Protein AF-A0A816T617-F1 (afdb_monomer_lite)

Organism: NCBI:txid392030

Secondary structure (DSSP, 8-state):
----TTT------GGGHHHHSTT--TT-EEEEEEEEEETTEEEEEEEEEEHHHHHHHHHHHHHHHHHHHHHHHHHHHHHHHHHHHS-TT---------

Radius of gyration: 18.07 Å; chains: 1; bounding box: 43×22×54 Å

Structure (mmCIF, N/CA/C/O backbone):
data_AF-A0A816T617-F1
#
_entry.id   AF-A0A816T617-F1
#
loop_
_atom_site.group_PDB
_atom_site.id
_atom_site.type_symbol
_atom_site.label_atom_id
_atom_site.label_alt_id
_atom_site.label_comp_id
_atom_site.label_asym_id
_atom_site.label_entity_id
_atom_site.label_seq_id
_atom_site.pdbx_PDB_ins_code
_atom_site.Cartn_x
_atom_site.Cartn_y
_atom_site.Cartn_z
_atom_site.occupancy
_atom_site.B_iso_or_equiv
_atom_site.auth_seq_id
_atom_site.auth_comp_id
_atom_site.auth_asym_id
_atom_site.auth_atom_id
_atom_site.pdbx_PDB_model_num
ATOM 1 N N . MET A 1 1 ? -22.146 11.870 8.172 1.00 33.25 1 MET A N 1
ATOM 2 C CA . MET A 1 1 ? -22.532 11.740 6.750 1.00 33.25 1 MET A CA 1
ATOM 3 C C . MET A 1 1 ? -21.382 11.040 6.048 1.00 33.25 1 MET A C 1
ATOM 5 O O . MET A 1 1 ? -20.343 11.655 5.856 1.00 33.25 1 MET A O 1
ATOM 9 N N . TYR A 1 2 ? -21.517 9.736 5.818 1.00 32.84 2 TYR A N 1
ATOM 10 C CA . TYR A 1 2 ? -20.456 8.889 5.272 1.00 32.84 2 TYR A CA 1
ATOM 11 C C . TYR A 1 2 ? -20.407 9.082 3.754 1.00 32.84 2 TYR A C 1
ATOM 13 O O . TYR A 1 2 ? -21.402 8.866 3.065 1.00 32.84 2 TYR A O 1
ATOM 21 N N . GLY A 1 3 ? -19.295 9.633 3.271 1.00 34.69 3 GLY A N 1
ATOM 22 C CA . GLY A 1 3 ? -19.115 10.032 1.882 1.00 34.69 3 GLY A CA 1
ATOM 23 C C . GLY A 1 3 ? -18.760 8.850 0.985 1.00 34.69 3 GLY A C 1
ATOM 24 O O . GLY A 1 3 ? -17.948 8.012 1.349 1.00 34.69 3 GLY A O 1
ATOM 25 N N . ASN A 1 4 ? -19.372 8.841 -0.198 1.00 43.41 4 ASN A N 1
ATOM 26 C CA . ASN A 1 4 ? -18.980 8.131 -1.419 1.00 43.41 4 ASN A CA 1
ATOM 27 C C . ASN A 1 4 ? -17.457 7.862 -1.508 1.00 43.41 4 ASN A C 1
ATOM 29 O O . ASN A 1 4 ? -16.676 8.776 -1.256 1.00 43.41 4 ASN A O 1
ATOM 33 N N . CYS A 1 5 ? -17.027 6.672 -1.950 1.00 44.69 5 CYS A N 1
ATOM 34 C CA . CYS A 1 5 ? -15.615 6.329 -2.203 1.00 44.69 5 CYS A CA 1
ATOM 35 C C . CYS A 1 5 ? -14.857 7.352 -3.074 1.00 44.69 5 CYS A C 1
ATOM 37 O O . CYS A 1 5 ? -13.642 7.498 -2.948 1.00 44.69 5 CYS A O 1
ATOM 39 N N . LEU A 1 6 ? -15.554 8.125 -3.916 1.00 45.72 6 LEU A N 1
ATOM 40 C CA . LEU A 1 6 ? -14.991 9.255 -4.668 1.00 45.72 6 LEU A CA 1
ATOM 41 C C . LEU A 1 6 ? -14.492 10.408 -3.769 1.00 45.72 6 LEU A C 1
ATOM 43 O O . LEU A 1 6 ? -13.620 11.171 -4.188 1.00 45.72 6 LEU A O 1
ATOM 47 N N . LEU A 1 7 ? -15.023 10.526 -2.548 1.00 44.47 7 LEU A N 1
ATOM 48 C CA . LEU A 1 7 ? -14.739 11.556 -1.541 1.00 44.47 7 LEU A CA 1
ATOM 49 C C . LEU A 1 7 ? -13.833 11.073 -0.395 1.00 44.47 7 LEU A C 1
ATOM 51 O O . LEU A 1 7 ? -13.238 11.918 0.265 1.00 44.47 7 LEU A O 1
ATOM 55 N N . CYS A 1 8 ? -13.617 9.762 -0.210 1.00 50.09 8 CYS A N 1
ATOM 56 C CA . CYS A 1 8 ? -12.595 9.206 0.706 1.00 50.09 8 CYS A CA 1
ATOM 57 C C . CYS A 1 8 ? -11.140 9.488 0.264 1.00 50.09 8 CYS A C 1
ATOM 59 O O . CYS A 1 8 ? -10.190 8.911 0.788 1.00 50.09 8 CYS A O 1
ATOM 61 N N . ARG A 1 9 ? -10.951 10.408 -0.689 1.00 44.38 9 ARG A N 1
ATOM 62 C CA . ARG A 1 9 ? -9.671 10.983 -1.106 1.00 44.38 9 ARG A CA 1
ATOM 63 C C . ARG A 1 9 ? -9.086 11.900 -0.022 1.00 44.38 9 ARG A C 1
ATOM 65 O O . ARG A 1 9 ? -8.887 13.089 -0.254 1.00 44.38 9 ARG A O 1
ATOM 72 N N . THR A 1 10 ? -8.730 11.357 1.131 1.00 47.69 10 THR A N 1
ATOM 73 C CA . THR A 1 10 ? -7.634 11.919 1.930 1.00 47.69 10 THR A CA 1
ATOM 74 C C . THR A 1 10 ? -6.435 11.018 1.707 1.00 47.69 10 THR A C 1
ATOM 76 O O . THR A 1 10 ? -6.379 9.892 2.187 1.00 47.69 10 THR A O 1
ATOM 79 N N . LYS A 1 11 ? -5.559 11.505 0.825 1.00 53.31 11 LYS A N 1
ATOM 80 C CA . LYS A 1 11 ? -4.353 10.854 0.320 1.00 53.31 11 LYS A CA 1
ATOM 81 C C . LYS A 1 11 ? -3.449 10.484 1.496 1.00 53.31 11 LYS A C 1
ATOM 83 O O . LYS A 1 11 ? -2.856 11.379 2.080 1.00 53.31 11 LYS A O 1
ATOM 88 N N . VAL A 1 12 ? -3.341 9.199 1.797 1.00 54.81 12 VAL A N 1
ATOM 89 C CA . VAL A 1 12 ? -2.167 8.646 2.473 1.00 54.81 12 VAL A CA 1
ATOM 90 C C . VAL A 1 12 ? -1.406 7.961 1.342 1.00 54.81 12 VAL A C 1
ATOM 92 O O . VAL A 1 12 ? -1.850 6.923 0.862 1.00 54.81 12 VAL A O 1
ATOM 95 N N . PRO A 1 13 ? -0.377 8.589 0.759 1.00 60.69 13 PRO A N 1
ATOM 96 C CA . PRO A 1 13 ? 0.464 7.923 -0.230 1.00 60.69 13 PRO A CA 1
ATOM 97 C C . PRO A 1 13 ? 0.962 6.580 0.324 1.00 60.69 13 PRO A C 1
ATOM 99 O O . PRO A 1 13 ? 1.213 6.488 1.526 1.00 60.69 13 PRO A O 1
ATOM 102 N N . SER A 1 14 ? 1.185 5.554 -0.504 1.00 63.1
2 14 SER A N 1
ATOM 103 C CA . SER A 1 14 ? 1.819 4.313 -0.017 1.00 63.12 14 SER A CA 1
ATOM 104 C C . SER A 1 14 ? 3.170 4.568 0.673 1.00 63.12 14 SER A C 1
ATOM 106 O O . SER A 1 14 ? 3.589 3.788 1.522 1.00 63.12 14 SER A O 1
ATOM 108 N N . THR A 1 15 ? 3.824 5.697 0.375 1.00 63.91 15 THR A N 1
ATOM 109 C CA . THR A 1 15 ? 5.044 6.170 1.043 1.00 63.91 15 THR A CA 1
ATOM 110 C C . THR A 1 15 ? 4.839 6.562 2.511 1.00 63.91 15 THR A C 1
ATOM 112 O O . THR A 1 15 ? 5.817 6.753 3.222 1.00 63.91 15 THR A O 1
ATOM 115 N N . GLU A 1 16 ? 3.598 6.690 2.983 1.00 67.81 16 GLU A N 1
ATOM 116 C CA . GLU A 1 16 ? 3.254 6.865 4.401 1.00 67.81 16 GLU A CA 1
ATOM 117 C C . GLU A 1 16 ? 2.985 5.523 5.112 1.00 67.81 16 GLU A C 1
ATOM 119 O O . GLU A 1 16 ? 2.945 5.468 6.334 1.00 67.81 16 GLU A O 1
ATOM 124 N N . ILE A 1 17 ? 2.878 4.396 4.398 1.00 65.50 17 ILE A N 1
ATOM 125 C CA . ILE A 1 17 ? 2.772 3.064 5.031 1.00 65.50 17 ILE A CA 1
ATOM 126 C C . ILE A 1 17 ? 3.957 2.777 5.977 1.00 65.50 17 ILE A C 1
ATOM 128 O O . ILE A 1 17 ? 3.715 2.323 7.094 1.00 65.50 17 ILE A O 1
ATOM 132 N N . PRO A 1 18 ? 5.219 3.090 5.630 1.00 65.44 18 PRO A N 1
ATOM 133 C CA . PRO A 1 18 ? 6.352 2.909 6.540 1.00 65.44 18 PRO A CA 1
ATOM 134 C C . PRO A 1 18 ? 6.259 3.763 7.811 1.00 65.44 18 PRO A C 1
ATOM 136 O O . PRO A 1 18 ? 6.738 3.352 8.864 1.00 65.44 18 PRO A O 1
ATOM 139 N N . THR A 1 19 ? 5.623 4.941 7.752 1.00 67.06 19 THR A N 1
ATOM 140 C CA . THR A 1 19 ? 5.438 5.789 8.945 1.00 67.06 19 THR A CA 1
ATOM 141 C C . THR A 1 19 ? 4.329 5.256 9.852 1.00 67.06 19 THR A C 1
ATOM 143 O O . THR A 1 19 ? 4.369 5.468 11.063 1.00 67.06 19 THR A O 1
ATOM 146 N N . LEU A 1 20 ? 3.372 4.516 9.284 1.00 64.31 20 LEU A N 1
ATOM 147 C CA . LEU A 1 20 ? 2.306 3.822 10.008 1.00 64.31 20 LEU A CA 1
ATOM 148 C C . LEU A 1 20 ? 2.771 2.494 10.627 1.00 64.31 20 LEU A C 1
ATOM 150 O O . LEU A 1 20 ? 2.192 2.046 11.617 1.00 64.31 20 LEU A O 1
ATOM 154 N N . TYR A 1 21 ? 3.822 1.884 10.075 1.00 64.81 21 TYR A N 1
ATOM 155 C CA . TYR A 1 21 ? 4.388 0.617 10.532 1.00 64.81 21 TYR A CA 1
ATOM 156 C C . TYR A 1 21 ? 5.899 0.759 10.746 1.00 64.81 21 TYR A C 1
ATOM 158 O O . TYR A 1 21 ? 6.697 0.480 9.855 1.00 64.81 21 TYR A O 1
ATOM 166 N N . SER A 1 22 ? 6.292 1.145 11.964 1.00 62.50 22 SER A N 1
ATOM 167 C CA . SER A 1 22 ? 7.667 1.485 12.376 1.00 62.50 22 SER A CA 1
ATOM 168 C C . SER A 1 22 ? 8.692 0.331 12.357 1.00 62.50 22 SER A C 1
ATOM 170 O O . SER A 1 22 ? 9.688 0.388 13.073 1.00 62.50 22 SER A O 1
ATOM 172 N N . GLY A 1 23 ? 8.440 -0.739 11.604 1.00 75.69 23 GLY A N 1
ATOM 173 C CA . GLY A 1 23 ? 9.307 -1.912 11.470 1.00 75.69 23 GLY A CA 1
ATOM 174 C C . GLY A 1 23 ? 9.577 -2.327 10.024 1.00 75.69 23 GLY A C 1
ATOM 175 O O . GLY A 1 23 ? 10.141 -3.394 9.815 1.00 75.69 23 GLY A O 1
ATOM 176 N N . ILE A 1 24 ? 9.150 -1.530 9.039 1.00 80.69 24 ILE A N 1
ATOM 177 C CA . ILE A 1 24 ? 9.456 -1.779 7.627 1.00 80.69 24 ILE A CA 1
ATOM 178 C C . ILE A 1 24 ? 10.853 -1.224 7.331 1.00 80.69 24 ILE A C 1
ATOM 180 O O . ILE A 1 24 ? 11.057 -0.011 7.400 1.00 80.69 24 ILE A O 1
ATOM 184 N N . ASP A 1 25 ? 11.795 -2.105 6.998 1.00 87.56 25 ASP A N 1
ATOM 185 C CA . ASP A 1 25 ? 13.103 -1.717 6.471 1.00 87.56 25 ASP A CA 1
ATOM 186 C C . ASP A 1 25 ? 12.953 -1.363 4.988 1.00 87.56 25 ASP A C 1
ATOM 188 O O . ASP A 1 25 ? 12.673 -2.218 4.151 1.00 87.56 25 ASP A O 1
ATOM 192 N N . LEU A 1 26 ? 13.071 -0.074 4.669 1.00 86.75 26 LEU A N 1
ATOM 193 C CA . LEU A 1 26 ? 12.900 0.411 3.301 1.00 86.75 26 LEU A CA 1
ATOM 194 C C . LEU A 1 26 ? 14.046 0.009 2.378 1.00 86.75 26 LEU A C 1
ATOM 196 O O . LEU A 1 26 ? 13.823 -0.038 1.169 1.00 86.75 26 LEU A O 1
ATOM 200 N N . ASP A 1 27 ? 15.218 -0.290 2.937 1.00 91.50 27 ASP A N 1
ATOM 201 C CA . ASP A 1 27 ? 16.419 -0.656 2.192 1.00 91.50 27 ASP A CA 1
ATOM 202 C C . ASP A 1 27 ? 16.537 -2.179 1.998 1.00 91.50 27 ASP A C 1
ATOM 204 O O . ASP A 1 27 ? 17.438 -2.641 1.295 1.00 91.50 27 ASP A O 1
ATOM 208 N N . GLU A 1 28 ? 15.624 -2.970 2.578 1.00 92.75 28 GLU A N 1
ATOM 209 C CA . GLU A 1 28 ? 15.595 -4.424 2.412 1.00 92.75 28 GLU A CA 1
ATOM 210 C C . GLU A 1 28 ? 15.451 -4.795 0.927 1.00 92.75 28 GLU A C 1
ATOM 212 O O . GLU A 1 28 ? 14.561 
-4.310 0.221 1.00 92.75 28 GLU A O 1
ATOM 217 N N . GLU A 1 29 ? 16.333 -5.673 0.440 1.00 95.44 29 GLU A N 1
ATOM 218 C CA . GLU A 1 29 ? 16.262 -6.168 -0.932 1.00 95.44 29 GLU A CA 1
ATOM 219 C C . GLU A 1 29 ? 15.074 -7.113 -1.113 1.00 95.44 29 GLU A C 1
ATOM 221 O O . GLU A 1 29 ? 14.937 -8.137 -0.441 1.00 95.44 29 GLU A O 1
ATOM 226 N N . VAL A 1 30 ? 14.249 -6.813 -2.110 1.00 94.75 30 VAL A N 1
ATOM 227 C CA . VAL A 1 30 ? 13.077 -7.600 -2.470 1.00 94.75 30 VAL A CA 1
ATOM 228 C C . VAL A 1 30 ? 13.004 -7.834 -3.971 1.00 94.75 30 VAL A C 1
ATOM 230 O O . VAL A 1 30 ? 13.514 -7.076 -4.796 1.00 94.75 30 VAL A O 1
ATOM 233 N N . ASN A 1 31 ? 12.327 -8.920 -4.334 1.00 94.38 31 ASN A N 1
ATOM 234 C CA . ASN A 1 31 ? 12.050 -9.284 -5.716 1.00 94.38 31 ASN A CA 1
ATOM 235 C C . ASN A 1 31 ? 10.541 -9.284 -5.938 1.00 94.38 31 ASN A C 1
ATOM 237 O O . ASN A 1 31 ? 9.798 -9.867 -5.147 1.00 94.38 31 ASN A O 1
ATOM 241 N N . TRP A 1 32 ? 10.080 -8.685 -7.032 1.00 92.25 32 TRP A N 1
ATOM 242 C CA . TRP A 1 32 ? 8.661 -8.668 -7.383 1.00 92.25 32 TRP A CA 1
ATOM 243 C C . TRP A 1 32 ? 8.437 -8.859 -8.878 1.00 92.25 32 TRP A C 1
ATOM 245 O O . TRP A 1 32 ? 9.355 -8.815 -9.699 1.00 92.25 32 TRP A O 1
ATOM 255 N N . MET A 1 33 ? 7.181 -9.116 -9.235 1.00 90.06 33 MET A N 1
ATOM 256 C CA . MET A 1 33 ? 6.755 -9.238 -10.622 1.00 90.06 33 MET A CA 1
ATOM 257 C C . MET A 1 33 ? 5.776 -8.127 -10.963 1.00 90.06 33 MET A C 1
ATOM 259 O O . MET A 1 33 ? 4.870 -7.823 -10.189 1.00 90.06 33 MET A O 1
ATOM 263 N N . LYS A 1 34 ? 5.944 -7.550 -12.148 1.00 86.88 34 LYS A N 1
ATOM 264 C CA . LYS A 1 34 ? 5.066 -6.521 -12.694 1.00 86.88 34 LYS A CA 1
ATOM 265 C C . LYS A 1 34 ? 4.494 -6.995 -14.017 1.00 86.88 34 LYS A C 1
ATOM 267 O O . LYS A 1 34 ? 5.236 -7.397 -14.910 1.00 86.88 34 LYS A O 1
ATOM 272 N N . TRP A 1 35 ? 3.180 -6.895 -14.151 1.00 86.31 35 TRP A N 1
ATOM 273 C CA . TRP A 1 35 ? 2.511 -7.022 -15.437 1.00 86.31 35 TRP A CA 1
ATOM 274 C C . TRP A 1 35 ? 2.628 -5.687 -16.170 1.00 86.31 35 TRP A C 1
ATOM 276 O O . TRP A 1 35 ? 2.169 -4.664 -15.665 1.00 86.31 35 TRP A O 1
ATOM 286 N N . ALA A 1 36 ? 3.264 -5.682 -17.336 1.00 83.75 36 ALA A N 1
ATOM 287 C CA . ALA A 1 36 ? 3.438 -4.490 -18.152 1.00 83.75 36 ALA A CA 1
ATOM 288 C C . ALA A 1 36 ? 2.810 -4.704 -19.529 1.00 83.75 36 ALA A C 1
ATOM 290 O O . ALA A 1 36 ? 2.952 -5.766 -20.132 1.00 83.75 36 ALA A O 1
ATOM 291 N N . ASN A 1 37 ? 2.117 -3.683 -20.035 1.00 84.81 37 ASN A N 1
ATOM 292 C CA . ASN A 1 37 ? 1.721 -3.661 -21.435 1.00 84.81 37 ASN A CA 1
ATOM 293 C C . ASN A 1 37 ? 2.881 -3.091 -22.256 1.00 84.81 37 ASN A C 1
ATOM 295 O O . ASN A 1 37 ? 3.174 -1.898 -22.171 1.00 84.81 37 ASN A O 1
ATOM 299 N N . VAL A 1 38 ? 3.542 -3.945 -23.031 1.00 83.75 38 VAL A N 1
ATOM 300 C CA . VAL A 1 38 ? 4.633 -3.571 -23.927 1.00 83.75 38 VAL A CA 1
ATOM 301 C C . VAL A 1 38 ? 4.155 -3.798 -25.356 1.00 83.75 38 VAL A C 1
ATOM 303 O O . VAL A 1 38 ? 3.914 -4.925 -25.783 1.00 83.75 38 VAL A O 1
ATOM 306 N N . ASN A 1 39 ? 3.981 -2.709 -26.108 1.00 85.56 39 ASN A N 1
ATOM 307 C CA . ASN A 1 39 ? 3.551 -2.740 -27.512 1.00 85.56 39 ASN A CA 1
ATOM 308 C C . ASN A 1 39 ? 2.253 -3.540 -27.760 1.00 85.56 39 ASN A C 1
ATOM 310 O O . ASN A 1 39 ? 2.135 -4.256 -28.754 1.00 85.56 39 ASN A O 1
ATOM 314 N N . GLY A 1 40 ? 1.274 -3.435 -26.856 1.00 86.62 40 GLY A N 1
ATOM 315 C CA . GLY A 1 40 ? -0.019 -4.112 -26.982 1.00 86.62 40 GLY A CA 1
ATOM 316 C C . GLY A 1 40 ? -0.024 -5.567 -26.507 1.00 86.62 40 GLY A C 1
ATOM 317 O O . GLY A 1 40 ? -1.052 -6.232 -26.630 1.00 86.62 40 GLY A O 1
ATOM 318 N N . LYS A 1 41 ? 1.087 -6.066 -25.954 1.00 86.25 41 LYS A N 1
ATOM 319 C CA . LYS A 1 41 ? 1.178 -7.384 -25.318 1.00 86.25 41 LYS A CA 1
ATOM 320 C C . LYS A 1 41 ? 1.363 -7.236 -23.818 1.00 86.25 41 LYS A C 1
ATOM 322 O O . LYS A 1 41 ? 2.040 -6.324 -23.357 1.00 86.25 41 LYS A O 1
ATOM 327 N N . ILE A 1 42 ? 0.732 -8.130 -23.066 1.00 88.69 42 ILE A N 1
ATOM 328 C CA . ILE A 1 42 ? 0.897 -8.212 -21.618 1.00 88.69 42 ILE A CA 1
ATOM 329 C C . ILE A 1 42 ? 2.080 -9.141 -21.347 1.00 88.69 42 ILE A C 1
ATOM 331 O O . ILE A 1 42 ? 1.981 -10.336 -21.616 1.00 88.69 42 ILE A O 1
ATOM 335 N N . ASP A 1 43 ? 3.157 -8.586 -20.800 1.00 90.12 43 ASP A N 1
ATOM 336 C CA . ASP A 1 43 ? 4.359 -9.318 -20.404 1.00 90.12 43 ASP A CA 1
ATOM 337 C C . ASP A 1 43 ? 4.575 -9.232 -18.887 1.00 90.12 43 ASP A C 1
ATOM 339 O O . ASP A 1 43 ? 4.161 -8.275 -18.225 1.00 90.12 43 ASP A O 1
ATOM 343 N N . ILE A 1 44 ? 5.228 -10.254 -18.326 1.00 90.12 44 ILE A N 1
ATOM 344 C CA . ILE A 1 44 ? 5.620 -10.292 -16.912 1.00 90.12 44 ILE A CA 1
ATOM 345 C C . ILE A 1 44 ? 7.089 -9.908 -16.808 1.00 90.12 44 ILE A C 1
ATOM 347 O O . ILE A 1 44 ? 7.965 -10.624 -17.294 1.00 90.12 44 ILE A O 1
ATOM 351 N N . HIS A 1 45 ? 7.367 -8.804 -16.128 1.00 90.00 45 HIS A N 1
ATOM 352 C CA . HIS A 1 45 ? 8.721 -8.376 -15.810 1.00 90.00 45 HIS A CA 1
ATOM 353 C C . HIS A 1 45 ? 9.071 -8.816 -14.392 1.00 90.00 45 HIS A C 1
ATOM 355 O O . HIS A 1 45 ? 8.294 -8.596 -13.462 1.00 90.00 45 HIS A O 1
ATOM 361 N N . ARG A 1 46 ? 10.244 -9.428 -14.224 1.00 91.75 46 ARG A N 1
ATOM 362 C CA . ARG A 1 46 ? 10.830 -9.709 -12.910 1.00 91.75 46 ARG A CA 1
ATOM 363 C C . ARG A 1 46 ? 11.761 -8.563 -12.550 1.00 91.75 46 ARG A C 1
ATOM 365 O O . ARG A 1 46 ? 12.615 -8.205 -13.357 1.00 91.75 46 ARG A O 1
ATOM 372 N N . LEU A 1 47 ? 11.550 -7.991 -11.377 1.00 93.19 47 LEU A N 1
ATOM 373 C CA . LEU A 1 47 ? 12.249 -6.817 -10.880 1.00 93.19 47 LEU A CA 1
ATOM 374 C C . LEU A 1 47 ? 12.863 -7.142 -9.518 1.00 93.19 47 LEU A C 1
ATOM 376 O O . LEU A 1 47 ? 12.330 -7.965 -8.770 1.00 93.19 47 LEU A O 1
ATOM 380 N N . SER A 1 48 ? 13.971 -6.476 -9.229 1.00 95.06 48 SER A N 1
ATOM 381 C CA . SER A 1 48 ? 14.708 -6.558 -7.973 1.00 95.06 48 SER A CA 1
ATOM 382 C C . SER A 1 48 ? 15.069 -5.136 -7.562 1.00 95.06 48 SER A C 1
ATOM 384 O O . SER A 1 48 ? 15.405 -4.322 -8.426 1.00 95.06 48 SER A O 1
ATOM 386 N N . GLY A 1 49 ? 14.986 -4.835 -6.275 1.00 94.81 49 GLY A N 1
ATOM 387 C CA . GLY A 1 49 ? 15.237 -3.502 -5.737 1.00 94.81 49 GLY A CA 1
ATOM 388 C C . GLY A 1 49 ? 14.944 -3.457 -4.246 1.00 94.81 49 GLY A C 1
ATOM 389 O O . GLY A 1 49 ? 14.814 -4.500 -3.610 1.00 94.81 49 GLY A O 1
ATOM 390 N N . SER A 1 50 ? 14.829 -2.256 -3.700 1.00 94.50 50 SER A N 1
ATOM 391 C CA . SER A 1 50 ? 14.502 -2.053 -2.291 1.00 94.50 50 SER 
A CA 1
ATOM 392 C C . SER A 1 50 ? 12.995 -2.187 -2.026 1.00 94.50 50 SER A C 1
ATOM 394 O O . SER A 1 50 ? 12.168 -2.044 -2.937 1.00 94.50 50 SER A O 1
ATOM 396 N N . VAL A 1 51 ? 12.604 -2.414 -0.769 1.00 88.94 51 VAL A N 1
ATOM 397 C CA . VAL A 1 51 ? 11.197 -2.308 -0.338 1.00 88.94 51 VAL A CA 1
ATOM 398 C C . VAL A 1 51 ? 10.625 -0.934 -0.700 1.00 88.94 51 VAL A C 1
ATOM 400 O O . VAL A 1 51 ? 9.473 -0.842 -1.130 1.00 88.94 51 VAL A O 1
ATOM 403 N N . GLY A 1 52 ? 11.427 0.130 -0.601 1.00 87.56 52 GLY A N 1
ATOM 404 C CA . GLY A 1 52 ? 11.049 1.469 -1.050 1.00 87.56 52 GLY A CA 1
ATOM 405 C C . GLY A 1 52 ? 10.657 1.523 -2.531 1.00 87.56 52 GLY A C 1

--- --- ---

> _Work to be completed_:
Transcribe the material exactly, stopping after the "ATOM 1 N N ." line.

> _Solution_:
Protein AF-A0A816T617-F1 (afdb_monomer_lite)

Organism: NCBI:txid392030

Secondary structure (DSSP, 8-state):
----TTT------GGGHHHHSTT--TT-EEEEEEEEEETTEEEEEEEEEEHHHHHHHHHHHHHHHHHHHHHHHHHHHHHHHHHHHS-TT---------

Radius of gyration: 18.07 Å; chains: 1; bounding box: 43×22×54 Å

Structure (mmCIF, N/CA/C/O backbone):
data_AF-A0A816T617-F1
#
_entry.id   AF-A0A816T617-F1
#
loop_
_atom_site.group_PDB
_atom_site.id
_atom_site.type_symbol
_atom_site.label_atom_id
_atom_site.label_alt_id
_atom_site.label_comp_id
_atom_site.label_asym_id
_atom_site.label_entity_id
_atom_site.label_seq_id
_atom_site.pdbx_PDB_ins_code
_atom_site.Cartn_x
_atom_site.Cartn_y
_atom_site.Cartn_z
_atom_site.occupancy
_atom_site.B_iso_or_equiv
_atom_site.auth_seq_id
_atom_site.auth_comp_id
_atom_site.auth_asym_id
_atom_site.auth_atom_id
_atom_site.pdbx_PDB_model_num
ATOM 1 N N . MET A 1 1 ? -22.146 11.870 8.172 1.00 33.25 1 MET A N 1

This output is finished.